Aim of the task: Only one stretch of the data below should be repeated: the lines from the line containing "ATOM 133 C CA" through the line containing "ATOM 169 O O", inclusive, exactly as they are.

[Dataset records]
━━━━

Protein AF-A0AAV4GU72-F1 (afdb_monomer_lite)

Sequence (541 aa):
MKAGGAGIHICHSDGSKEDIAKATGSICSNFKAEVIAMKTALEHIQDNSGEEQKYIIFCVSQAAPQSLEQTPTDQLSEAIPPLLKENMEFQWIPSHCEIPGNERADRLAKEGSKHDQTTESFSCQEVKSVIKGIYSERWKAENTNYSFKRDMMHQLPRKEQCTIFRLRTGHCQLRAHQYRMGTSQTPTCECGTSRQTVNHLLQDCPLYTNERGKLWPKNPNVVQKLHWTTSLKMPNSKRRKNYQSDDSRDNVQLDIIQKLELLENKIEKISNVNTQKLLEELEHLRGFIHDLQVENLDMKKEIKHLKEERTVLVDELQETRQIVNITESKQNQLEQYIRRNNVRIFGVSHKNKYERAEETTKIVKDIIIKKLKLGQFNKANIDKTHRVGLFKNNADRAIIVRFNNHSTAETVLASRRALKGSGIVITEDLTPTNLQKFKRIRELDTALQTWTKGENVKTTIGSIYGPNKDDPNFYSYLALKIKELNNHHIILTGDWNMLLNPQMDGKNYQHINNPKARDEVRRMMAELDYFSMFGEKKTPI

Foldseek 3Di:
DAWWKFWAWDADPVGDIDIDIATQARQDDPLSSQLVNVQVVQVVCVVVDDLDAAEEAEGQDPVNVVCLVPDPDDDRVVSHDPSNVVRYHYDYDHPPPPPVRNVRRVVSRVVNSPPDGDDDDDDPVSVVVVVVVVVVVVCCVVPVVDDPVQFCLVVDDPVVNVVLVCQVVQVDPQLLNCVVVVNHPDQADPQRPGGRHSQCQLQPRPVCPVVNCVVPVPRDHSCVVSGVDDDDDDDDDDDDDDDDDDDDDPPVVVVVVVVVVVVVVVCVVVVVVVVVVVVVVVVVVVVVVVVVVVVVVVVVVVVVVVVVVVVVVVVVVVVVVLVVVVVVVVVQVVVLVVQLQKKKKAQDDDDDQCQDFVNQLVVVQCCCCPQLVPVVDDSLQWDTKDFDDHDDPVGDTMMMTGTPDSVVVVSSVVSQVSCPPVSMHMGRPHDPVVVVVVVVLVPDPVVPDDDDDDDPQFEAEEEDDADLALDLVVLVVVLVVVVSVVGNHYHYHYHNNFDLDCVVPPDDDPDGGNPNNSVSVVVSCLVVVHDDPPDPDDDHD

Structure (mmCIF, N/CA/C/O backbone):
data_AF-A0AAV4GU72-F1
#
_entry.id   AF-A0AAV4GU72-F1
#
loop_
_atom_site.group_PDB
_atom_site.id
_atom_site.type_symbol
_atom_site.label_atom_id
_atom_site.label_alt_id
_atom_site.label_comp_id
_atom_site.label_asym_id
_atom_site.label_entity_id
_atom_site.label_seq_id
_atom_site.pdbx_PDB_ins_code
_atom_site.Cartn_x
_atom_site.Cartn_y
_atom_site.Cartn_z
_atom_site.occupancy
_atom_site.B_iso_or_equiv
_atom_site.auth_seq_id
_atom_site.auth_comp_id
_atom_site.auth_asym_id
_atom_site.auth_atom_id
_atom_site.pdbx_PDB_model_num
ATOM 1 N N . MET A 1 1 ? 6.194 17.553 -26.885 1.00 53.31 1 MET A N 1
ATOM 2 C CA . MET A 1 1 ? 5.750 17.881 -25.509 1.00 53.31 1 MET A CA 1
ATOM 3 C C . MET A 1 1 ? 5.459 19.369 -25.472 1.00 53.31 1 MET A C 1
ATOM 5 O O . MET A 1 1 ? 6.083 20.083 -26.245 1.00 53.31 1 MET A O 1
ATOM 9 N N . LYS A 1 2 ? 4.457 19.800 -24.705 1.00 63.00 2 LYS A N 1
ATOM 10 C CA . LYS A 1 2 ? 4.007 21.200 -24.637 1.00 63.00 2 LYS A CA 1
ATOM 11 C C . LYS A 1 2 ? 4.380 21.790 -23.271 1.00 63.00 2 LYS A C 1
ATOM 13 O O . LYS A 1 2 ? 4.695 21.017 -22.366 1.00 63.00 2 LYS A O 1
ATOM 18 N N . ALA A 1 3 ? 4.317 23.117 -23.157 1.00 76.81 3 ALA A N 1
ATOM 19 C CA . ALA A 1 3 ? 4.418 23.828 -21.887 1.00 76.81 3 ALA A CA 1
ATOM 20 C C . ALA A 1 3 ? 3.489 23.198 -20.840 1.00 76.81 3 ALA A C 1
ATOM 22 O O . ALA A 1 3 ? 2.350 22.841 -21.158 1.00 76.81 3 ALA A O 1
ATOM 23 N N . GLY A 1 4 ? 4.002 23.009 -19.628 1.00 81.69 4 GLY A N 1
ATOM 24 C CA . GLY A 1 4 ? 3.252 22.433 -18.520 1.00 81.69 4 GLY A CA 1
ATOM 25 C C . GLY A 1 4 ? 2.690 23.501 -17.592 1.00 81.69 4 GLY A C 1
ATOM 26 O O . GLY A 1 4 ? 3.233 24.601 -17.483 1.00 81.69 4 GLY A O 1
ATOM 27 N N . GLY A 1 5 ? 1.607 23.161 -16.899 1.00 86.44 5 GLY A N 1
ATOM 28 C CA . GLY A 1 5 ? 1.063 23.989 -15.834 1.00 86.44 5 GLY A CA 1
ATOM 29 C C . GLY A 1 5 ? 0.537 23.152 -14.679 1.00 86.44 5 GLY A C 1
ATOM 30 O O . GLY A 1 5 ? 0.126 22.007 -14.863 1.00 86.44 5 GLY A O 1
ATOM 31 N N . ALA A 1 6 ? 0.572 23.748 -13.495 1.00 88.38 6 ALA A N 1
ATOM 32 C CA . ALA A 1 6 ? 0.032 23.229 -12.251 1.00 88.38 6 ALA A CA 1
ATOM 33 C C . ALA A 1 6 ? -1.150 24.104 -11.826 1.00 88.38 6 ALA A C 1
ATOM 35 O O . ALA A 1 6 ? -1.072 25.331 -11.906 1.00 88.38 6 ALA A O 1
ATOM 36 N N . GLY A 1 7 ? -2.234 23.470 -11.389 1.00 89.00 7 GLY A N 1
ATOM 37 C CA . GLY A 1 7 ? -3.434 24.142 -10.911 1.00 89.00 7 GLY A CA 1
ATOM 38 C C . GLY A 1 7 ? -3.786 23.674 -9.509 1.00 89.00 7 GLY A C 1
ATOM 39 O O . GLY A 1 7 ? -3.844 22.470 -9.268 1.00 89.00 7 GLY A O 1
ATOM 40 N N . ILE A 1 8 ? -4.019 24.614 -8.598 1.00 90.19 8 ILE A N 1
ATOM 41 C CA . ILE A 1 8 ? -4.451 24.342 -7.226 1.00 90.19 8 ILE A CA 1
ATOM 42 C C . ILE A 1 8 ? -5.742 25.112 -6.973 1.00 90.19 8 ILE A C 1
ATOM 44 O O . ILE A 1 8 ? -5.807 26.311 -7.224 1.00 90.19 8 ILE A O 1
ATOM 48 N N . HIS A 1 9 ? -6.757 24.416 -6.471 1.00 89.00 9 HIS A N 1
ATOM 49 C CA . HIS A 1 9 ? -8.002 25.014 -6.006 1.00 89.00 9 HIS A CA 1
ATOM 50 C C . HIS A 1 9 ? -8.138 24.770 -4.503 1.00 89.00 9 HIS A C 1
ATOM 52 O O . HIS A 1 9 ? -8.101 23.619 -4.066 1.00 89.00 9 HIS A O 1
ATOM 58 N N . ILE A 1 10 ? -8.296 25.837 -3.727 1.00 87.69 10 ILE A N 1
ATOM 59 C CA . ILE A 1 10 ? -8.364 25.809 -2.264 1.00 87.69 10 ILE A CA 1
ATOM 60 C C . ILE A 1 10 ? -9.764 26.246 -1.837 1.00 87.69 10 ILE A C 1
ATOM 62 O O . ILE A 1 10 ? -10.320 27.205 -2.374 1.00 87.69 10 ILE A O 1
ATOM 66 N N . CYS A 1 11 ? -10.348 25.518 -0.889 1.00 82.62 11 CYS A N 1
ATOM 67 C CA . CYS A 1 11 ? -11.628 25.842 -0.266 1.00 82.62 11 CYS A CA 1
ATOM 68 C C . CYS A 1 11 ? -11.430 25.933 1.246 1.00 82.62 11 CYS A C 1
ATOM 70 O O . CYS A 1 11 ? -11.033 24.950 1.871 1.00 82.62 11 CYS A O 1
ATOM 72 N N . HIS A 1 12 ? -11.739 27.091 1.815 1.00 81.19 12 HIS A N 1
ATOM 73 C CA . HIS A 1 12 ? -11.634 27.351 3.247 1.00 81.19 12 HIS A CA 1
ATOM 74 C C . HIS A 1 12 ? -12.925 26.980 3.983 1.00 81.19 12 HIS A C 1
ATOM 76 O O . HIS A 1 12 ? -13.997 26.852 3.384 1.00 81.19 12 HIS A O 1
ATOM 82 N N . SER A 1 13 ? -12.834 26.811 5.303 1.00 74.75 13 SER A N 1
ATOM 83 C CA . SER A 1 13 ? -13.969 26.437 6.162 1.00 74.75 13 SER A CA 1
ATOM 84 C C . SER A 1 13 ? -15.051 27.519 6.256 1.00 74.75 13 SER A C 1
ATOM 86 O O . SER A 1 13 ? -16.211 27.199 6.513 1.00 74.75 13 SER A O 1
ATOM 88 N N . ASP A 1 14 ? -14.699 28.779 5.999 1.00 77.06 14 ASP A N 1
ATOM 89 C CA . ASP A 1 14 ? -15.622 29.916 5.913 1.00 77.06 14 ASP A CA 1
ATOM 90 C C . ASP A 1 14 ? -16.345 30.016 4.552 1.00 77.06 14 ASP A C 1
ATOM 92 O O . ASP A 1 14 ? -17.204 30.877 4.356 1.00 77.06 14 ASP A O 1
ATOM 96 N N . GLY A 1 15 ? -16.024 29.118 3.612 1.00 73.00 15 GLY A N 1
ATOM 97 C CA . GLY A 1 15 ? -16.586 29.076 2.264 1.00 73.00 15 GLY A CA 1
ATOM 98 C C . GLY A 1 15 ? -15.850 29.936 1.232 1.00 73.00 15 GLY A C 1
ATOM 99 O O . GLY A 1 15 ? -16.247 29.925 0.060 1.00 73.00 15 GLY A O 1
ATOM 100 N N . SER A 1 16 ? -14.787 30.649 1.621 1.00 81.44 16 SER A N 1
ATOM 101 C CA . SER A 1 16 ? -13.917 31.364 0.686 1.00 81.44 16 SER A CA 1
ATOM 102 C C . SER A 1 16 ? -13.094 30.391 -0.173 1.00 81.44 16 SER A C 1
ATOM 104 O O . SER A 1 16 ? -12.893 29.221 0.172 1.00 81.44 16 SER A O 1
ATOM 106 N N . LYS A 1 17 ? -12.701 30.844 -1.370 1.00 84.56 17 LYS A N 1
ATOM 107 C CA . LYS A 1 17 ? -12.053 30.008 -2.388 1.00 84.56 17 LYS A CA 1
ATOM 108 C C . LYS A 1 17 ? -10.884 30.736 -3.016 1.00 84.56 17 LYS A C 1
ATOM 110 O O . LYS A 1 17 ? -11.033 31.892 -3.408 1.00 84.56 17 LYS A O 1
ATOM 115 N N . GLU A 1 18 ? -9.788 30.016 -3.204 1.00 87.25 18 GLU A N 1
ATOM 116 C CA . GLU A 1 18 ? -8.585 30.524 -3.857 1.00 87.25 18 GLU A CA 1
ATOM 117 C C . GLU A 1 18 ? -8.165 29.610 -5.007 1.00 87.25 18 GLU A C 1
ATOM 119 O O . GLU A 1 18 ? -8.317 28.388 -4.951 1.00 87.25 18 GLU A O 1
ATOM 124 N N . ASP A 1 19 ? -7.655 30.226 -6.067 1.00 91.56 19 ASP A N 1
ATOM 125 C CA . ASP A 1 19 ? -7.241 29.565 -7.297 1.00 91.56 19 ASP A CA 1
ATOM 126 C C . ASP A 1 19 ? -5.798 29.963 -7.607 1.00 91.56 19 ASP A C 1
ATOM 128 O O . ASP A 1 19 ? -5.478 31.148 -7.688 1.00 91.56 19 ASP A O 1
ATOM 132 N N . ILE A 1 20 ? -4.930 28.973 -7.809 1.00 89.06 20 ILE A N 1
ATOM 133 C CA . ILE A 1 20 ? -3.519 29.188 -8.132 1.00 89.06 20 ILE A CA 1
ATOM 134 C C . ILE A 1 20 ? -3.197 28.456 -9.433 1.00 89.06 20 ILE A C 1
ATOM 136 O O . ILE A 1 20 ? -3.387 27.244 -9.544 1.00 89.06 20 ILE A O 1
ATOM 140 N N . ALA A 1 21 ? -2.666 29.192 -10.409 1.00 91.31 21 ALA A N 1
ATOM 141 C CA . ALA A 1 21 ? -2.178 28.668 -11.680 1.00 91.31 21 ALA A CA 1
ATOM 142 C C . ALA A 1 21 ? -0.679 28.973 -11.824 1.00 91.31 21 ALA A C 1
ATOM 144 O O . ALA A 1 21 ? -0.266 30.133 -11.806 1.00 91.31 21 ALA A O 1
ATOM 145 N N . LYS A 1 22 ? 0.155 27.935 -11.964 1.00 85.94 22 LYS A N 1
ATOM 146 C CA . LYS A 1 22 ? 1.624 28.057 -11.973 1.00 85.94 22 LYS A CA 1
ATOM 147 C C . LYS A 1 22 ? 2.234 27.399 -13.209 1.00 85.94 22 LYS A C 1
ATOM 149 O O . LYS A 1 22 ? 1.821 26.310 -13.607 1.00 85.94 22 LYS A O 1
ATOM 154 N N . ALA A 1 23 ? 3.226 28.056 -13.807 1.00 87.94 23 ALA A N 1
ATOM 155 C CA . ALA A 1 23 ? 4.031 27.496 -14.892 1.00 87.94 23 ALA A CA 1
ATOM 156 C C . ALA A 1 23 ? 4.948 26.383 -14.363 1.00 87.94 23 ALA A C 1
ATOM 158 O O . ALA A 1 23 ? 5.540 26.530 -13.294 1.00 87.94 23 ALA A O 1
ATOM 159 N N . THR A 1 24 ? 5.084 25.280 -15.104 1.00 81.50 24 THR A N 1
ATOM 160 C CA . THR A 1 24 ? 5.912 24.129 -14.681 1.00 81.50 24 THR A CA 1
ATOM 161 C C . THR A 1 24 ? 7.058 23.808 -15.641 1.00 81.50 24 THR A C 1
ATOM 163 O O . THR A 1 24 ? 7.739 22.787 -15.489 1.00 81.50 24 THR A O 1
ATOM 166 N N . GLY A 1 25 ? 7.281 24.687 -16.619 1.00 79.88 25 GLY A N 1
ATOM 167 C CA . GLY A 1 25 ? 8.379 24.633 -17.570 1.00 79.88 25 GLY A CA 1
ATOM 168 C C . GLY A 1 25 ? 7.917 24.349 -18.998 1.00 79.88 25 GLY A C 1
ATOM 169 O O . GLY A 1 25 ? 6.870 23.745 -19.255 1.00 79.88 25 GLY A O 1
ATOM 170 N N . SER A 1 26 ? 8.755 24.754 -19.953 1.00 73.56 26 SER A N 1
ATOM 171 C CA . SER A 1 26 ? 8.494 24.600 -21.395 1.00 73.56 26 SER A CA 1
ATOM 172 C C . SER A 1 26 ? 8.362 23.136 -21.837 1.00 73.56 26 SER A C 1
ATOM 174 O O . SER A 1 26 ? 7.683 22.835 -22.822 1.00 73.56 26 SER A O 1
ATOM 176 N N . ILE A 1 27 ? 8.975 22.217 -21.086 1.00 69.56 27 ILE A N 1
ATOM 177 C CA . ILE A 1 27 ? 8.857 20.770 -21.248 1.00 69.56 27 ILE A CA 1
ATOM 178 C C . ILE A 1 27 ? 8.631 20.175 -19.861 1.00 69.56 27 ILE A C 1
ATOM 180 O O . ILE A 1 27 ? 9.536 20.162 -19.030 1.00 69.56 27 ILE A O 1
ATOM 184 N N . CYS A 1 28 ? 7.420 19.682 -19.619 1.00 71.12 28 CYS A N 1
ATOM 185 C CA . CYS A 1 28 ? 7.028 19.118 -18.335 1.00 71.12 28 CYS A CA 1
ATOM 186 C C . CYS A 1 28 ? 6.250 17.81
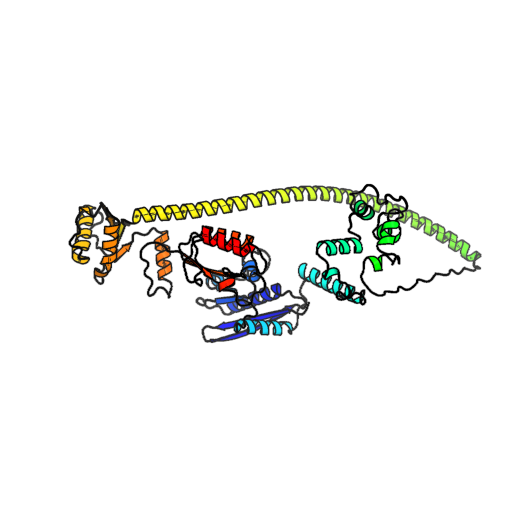3 -18.544 1.00 71.12 28 CYS A C 1
ATOM 188 O O . CYS A 1 28 ? 5.466 17.688 -19.489 1.00 71.12 28 CYS A O 1
ATOM 190 N N . SER A 1 29 ? 6.472 16.829 -17.672 1.00 70.50 29 SER A N 1
ATOM 191 C CA . SER A 1 29 ? 5.616 15.641 -17.589 1.00 70.50 29 SER A CA 1
ATOM 192 C C . SER A 1 29 ? 4.404 15.914 -16.692 1.00 70.50 29 SER A C 1
ATOM 194 O O . SER A 1 29 ? 4.490 16.739 -15.786 1.00 70.50 29 SER A O 1
ATOM 196 N N . ASN A 1 30 ? 3.296 15.189 -16.892 1.00 74.38 30 ASN A N 1
ATOM 197 C CA . ASN A 1 30 ? 2.121 15.304 -16.014 1.00 74.38 30 ASN A CA 1
ATOM 198 C C . ASN A 1 30 ? 2.494 15.057 -14.545 1.00 74.38 30 ASN A C 1
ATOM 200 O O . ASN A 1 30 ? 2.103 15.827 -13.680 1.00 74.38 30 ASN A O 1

━━━━

Task answer:
ATOM 133 C CA . ILE A 1 20 ? -3.519 29.188 -8.132 1.00 89.06 20 ILE A CA 1
ATOM 134 C C . ILE A 1 20 ? -3.197 28.456 -9.433 1.00 89.06 20 ILE A C 1
ATOM 136 O O . ILE A 1 20 ? -3.387 27.244 -9.544 1.00 89.06 20 ILE A O 1
ATOM 140 N N . ALA A 1 21 ? -2.666 29.192 -10.409 1.00 91.31 21 ALA A N 1
ATOM 141 C CA . ALA A 1 21 ? -2.178 28.668 -11.680 1.00 91.31 21 ALA A CA 1
ATOM 142 C C . ALA A 1 21 ? -0.679 28.973 -11.824 1.00 91.31 21 ALA A C 1
ATOM 144 O O . ALA A 1 21 ? -0.266 30.133 -11.806 1.00 91.31 21 ALA A O 1
ATOM 145 N N . LYS A 1 22 ? 0.155 27.935 -11.964 1.00 85.94 22 LYS A N 1
ATOM 146 C CA . LYS A 1 22 ? 1.624 28.057 -11.973 1.00 85.94 22 LYS A CA 1
ATOM 147 C C . LYS A 1 22 ? 2.234 27.399 -13.209 1.00 85.94 22 LYS A C 1
ATOM 149 O O . LYS A 1 22 ? 1.821 26.310 -13.607 1.00 85.94 22 LYS A O 1
ATOM 154 N N . ALA A 1 23 ? 3.226 28.056 -13.807 1.00 87.94 23 ALA A N 1
ATOM 155 C CA . ALA A 1 23 ? 4.031 27.496 -14.892 1.00 87.94 23 ALA A CA 1
ATOM 156 C C . ALA A 1 23 ? 4.948 26.383 -14.363 1.00 87.94 23 ALA A C 1
ATOM 158 O O . ALA A 1 23 ? 5.540 26.530 -13.294 1.00 87.94 23 ALA A O 1
ATOM 159 N N . THR A 1 24 ? 5.084 25.280 -15.104 1.00 81.50 24 THR A N 1
ATOM 160 C CA . THR A 1 24 ? 5.912 24.129 -14.681 1.00 81.50 24 THR A CA 1
ATOM 161 C C . THR A 1 24 ? 7.058 23.808 -15.641 1.00 81.50 24 THR A C 1
ATOM 163 O O . THR A 1 24 ? 7.739 22.787 -15.489 1.00 81.50 24 THR A O 1
ATOM 166 N N . GLY A 1 25 ? 7.281 24.687 -16.619 1.00 79.88 25 GLY A N 1
ATOM 167 C CA . GLY A 1 25 ? 8.379 24.633 -17.570 1.00 79.88 25 GLY A CA 1
ATOM 168 C C . GLY A 1 25 ? 7.917 24.349 -18.998 1.00 79.88 25 GLY A C 1
ATOM 169 O O . GLY A 1 25 ? 6.870 23.745 -19.255 1.00 79.88 25 GLY A O 1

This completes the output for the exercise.